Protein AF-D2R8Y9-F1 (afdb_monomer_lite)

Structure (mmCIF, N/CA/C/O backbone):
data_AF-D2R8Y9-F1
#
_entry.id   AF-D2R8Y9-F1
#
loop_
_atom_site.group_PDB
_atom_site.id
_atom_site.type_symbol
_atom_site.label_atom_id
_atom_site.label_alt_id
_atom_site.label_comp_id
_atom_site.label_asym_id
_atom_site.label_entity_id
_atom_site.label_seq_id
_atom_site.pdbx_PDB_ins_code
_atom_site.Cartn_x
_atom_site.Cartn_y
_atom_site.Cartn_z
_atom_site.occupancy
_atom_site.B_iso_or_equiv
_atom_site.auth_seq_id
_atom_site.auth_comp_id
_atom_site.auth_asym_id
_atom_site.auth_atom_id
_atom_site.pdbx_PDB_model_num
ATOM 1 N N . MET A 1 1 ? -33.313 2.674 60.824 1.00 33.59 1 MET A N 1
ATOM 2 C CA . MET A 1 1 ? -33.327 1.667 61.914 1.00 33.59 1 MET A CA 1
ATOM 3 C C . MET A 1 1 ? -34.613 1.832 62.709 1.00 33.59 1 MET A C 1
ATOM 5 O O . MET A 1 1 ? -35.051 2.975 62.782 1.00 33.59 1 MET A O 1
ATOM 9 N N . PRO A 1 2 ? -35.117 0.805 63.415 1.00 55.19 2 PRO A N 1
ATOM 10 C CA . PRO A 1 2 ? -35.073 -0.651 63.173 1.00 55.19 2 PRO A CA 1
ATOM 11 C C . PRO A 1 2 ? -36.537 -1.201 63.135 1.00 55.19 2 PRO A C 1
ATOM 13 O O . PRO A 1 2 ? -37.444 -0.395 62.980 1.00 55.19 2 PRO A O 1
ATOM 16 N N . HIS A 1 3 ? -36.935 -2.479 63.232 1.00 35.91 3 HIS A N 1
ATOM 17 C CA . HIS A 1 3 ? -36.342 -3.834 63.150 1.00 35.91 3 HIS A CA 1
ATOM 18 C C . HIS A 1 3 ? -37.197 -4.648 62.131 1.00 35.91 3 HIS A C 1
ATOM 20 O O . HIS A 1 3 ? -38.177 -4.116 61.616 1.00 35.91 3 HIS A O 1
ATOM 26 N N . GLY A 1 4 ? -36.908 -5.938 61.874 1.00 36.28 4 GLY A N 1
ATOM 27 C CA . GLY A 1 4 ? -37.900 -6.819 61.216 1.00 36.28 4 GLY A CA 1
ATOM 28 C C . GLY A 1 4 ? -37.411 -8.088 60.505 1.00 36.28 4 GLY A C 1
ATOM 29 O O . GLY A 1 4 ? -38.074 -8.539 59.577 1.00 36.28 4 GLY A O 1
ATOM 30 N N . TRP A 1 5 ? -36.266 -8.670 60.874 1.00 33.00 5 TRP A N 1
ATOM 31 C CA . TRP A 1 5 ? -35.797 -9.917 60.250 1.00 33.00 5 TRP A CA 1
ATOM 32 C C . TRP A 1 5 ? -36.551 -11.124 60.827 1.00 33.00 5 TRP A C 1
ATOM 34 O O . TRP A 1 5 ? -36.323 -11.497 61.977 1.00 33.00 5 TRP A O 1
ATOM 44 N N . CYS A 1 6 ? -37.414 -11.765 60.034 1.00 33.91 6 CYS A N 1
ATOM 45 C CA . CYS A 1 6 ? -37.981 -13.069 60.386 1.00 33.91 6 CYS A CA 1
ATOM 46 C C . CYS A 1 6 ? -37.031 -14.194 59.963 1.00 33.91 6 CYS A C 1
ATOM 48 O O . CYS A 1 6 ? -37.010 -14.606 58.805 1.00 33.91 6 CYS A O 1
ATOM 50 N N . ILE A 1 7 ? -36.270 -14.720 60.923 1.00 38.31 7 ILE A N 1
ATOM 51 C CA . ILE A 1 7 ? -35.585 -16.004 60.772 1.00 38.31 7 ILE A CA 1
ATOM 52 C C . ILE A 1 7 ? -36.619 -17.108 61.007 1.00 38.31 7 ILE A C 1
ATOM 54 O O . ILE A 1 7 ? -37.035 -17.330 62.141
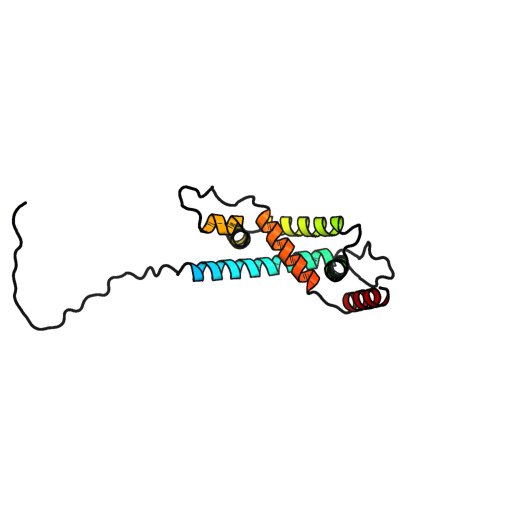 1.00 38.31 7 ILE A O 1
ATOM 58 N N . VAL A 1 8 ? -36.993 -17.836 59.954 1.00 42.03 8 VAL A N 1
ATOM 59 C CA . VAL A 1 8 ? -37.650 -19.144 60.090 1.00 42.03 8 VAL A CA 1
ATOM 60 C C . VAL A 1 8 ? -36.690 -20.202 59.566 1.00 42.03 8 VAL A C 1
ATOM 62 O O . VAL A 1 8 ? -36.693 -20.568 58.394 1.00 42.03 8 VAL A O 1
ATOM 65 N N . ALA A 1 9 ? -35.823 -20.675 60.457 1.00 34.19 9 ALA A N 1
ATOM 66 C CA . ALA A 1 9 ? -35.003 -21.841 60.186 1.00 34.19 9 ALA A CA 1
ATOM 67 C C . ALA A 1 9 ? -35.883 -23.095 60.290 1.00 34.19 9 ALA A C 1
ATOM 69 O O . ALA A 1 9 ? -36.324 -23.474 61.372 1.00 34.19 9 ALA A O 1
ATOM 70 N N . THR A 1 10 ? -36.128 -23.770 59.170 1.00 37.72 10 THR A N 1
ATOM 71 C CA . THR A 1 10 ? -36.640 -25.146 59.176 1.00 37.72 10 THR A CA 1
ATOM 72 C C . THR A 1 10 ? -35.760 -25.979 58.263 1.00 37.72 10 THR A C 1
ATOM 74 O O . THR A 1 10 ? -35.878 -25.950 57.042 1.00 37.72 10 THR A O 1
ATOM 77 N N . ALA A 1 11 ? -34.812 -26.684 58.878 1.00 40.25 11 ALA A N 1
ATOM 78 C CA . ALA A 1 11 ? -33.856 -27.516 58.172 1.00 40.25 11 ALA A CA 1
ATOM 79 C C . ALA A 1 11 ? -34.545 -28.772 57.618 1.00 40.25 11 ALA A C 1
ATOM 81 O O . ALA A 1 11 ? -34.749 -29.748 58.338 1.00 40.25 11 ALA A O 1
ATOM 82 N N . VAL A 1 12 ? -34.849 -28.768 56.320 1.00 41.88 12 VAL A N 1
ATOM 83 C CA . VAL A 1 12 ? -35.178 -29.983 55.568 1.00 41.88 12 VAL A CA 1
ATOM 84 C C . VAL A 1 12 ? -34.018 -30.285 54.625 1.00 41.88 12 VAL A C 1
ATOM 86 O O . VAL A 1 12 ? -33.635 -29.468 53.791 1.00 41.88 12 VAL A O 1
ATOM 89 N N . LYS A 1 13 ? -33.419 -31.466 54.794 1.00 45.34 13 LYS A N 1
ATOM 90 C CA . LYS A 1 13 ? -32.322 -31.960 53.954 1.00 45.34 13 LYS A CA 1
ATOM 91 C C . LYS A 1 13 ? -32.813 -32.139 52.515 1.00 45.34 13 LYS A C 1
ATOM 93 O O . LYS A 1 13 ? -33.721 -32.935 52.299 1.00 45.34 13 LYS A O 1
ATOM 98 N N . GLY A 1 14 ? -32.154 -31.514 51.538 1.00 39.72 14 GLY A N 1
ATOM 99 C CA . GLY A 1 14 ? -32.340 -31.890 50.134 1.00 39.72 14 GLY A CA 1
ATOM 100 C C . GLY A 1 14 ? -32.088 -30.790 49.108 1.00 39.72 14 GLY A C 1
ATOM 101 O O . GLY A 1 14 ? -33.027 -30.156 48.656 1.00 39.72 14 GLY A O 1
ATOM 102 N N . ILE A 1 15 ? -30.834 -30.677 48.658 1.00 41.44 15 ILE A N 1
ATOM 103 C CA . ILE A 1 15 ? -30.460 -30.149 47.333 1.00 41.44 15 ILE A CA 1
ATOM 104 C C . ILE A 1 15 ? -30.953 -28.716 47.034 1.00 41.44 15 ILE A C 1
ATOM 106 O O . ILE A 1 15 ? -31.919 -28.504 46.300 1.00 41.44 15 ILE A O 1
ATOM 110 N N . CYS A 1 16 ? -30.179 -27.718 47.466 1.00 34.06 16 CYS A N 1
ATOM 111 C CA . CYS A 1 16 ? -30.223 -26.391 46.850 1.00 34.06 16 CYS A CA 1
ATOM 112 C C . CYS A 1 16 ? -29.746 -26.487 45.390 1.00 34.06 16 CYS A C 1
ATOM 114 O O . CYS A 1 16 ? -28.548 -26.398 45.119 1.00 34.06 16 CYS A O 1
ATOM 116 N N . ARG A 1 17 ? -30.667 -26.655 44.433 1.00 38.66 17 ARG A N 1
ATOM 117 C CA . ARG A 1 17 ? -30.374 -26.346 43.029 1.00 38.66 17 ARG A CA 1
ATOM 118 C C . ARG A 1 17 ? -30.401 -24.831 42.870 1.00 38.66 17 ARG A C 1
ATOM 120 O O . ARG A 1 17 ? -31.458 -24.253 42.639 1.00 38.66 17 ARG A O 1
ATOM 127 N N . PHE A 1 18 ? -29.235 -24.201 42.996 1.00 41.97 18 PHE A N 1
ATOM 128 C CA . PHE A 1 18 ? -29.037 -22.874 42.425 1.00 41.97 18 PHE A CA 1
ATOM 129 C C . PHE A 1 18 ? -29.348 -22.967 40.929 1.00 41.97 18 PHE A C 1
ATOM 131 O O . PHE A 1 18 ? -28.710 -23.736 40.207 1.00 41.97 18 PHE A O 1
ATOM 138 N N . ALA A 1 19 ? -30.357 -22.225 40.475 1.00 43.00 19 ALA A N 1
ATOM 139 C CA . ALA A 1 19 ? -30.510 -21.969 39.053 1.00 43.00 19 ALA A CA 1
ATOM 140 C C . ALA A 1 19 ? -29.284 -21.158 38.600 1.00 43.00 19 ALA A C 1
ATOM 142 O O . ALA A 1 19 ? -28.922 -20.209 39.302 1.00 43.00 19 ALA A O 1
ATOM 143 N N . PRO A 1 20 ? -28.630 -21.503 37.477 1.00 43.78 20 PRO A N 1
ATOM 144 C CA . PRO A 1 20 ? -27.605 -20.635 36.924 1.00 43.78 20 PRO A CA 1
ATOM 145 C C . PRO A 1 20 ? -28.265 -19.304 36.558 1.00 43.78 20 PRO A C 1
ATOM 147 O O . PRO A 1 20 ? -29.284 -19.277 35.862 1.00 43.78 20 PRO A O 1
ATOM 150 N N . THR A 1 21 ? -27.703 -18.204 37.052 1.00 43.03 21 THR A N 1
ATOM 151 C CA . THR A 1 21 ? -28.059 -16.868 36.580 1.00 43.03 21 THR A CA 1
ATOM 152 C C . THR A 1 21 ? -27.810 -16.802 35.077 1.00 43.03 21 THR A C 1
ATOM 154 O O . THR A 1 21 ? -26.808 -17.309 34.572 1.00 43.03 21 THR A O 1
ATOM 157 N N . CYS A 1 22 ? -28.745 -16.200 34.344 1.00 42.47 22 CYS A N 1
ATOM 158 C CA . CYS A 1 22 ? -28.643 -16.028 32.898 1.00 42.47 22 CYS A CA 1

...

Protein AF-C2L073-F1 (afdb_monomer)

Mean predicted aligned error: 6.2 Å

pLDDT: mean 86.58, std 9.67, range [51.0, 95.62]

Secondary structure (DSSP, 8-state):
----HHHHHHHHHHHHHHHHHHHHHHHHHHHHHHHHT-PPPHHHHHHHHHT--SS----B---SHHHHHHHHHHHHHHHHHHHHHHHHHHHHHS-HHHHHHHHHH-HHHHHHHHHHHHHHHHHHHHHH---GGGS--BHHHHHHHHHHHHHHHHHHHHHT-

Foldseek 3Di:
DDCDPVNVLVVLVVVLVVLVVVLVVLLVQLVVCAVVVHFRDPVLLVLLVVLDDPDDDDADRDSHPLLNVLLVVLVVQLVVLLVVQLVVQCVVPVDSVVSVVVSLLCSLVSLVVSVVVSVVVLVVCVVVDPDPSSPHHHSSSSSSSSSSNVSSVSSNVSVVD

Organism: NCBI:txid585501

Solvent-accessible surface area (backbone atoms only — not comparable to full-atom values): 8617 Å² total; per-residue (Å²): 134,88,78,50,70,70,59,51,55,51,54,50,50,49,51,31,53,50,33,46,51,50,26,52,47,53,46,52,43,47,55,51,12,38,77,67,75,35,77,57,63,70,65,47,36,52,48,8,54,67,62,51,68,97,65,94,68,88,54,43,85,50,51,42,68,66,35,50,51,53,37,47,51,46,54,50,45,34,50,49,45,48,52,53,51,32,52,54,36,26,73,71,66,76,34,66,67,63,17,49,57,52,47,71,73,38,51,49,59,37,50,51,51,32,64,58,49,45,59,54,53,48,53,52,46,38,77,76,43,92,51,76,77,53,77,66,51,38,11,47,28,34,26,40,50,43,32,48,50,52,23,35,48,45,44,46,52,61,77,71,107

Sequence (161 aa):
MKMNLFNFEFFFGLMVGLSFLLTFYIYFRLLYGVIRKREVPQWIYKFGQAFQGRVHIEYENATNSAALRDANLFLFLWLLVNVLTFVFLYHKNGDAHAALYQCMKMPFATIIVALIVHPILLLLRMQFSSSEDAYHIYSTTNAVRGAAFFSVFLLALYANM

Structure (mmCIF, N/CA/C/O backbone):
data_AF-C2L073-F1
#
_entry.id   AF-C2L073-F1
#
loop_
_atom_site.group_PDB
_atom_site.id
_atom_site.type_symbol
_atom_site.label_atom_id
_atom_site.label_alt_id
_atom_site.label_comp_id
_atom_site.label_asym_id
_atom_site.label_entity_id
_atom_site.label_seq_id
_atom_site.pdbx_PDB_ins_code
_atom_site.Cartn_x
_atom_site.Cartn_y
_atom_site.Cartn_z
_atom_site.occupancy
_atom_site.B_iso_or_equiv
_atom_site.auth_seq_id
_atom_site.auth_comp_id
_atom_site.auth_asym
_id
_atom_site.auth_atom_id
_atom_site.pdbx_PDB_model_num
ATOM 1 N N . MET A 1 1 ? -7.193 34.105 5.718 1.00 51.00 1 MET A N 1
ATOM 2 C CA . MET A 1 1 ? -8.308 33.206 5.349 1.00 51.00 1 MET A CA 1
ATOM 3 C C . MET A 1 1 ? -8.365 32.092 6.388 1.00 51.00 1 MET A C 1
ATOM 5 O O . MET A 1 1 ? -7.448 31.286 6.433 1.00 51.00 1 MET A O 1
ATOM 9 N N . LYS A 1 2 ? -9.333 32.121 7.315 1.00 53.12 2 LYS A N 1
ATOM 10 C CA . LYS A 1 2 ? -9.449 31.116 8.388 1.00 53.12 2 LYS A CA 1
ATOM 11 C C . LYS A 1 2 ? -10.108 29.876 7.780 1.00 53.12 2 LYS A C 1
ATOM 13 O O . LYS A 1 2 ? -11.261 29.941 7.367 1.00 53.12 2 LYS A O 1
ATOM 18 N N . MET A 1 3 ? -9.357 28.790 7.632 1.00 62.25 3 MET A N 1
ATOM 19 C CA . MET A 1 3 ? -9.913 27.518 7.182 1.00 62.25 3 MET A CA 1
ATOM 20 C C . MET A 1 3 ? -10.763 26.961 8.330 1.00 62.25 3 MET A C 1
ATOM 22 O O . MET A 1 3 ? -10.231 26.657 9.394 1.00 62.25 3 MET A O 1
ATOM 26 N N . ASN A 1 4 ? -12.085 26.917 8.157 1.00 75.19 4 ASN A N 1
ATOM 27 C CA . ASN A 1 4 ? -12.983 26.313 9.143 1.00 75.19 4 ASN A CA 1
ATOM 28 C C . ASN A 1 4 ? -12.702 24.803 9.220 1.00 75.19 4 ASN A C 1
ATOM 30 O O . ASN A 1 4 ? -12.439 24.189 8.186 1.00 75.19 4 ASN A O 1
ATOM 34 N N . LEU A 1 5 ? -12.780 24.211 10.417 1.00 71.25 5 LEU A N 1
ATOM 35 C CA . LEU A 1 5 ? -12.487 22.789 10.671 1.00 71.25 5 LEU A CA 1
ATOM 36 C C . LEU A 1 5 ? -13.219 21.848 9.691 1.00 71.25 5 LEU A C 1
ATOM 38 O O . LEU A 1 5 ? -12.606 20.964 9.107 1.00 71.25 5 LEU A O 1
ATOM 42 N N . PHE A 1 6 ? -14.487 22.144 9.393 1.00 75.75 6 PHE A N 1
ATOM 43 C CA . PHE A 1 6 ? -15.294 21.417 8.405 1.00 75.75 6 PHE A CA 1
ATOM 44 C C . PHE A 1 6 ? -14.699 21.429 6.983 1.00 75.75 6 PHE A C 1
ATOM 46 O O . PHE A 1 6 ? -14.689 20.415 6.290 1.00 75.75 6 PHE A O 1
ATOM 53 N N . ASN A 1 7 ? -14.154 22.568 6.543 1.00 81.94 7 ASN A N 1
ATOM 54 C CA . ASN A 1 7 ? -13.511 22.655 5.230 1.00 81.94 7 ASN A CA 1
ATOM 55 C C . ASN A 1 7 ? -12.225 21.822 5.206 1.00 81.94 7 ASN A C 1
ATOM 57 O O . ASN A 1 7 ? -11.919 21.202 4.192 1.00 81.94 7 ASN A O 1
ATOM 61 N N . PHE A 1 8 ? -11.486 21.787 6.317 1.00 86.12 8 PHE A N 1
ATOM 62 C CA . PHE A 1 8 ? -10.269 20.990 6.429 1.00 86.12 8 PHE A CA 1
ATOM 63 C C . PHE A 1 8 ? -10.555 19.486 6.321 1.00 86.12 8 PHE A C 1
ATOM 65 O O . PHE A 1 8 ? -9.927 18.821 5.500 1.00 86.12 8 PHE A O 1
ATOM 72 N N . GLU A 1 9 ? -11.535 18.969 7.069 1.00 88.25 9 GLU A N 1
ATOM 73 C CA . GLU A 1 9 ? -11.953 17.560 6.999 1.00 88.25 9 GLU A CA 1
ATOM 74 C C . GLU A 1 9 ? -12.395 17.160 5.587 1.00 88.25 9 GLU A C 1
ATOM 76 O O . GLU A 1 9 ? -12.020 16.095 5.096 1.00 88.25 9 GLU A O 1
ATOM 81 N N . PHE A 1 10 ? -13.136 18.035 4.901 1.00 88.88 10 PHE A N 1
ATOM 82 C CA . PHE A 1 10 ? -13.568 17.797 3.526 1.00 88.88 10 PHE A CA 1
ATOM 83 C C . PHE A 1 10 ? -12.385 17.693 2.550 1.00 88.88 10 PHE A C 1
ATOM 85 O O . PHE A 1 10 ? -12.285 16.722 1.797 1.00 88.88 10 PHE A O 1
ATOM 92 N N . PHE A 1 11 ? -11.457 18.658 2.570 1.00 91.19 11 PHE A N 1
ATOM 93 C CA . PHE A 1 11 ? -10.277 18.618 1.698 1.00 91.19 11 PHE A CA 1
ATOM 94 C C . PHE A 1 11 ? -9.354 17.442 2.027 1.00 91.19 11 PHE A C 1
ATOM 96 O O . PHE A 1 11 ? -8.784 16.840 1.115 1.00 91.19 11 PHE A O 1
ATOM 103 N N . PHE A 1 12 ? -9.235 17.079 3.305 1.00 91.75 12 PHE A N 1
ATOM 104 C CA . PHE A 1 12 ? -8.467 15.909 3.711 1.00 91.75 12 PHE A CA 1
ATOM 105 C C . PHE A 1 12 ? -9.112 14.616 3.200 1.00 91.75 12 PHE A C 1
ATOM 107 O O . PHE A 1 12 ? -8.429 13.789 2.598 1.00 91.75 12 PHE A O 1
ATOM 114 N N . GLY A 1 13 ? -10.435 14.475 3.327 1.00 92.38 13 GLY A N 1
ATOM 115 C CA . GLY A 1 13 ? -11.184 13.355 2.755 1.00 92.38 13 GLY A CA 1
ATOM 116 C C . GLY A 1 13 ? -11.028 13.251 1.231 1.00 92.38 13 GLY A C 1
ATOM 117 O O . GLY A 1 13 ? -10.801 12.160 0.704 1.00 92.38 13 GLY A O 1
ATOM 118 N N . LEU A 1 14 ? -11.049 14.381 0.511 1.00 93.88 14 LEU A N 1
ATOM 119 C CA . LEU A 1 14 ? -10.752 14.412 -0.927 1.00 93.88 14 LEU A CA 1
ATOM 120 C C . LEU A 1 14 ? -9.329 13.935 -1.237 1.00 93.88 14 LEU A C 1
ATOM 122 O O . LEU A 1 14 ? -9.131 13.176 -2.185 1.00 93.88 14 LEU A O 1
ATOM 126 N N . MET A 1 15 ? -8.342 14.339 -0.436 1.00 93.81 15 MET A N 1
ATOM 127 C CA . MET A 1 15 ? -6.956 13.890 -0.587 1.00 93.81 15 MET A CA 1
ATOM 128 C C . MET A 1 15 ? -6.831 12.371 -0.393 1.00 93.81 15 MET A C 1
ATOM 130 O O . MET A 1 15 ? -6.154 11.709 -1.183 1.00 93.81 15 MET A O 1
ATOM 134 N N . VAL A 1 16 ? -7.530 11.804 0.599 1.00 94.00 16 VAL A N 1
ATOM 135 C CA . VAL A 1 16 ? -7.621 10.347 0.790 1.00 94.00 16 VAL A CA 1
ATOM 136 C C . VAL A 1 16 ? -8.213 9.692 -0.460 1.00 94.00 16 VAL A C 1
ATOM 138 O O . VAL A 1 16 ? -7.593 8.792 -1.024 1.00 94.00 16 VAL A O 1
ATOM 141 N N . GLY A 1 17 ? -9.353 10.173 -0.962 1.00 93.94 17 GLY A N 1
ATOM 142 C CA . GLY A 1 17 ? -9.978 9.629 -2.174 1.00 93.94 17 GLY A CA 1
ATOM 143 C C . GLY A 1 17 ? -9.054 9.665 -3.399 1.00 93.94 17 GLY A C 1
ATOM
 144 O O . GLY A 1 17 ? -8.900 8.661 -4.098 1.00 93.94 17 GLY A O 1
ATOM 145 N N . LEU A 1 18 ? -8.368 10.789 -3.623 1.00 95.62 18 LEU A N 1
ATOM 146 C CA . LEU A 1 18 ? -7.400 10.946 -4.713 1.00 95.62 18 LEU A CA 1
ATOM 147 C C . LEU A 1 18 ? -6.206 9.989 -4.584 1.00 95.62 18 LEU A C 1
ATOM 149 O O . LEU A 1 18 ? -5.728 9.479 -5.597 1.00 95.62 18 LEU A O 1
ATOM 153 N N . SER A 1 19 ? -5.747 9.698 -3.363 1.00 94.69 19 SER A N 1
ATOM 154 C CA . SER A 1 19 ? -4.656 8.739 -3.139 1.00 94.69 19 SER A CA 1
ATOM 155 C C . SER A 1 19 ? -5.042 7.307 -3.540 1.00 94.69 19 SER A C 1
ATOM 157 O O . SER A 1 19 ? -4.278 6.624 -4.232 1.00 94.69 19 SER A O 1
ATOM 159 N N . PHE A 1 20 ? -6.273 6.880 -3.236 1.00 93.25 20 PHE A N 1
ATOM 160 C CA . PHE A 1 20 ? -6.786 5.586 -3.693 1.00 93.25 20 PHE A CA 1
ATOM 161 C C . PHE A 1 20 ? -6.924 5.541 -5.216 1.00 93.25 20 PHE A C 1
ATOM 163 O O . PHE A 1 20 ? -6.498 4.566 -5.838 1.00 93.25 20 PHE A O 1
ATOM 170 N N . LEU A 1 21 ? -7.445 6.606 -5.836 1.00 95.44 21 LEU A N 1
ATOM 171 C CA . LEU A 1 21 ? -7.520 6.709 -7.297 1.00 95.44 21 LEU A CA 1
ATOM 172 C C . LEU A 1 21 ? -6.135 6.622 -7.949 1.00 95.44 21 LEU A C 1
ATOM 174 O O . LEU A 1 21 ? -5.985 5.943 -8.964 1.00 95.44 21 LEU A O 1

▶ [WHAT TO WORK ON]
Output the lines above exactly, but only those between the line holding "ATOM 140 C C" and the line holding "ATOM 143 N N", inclusive.

▶ [RESULT]
ATOM 140 C C . ALA A 1 19 ? -29.284 -21.158 38.600 1.00 43.00 19 ALA A C 1
ATOM 142 O O . ALA A 1 19 ? -28.922 -20.209 39.302 1.00 43.00 19 ALA A O 1
ATOM 143 N N . PRO A 1 20 ? -28.630 -21.503 37.477 1.00 43.78 20 PRO A N 1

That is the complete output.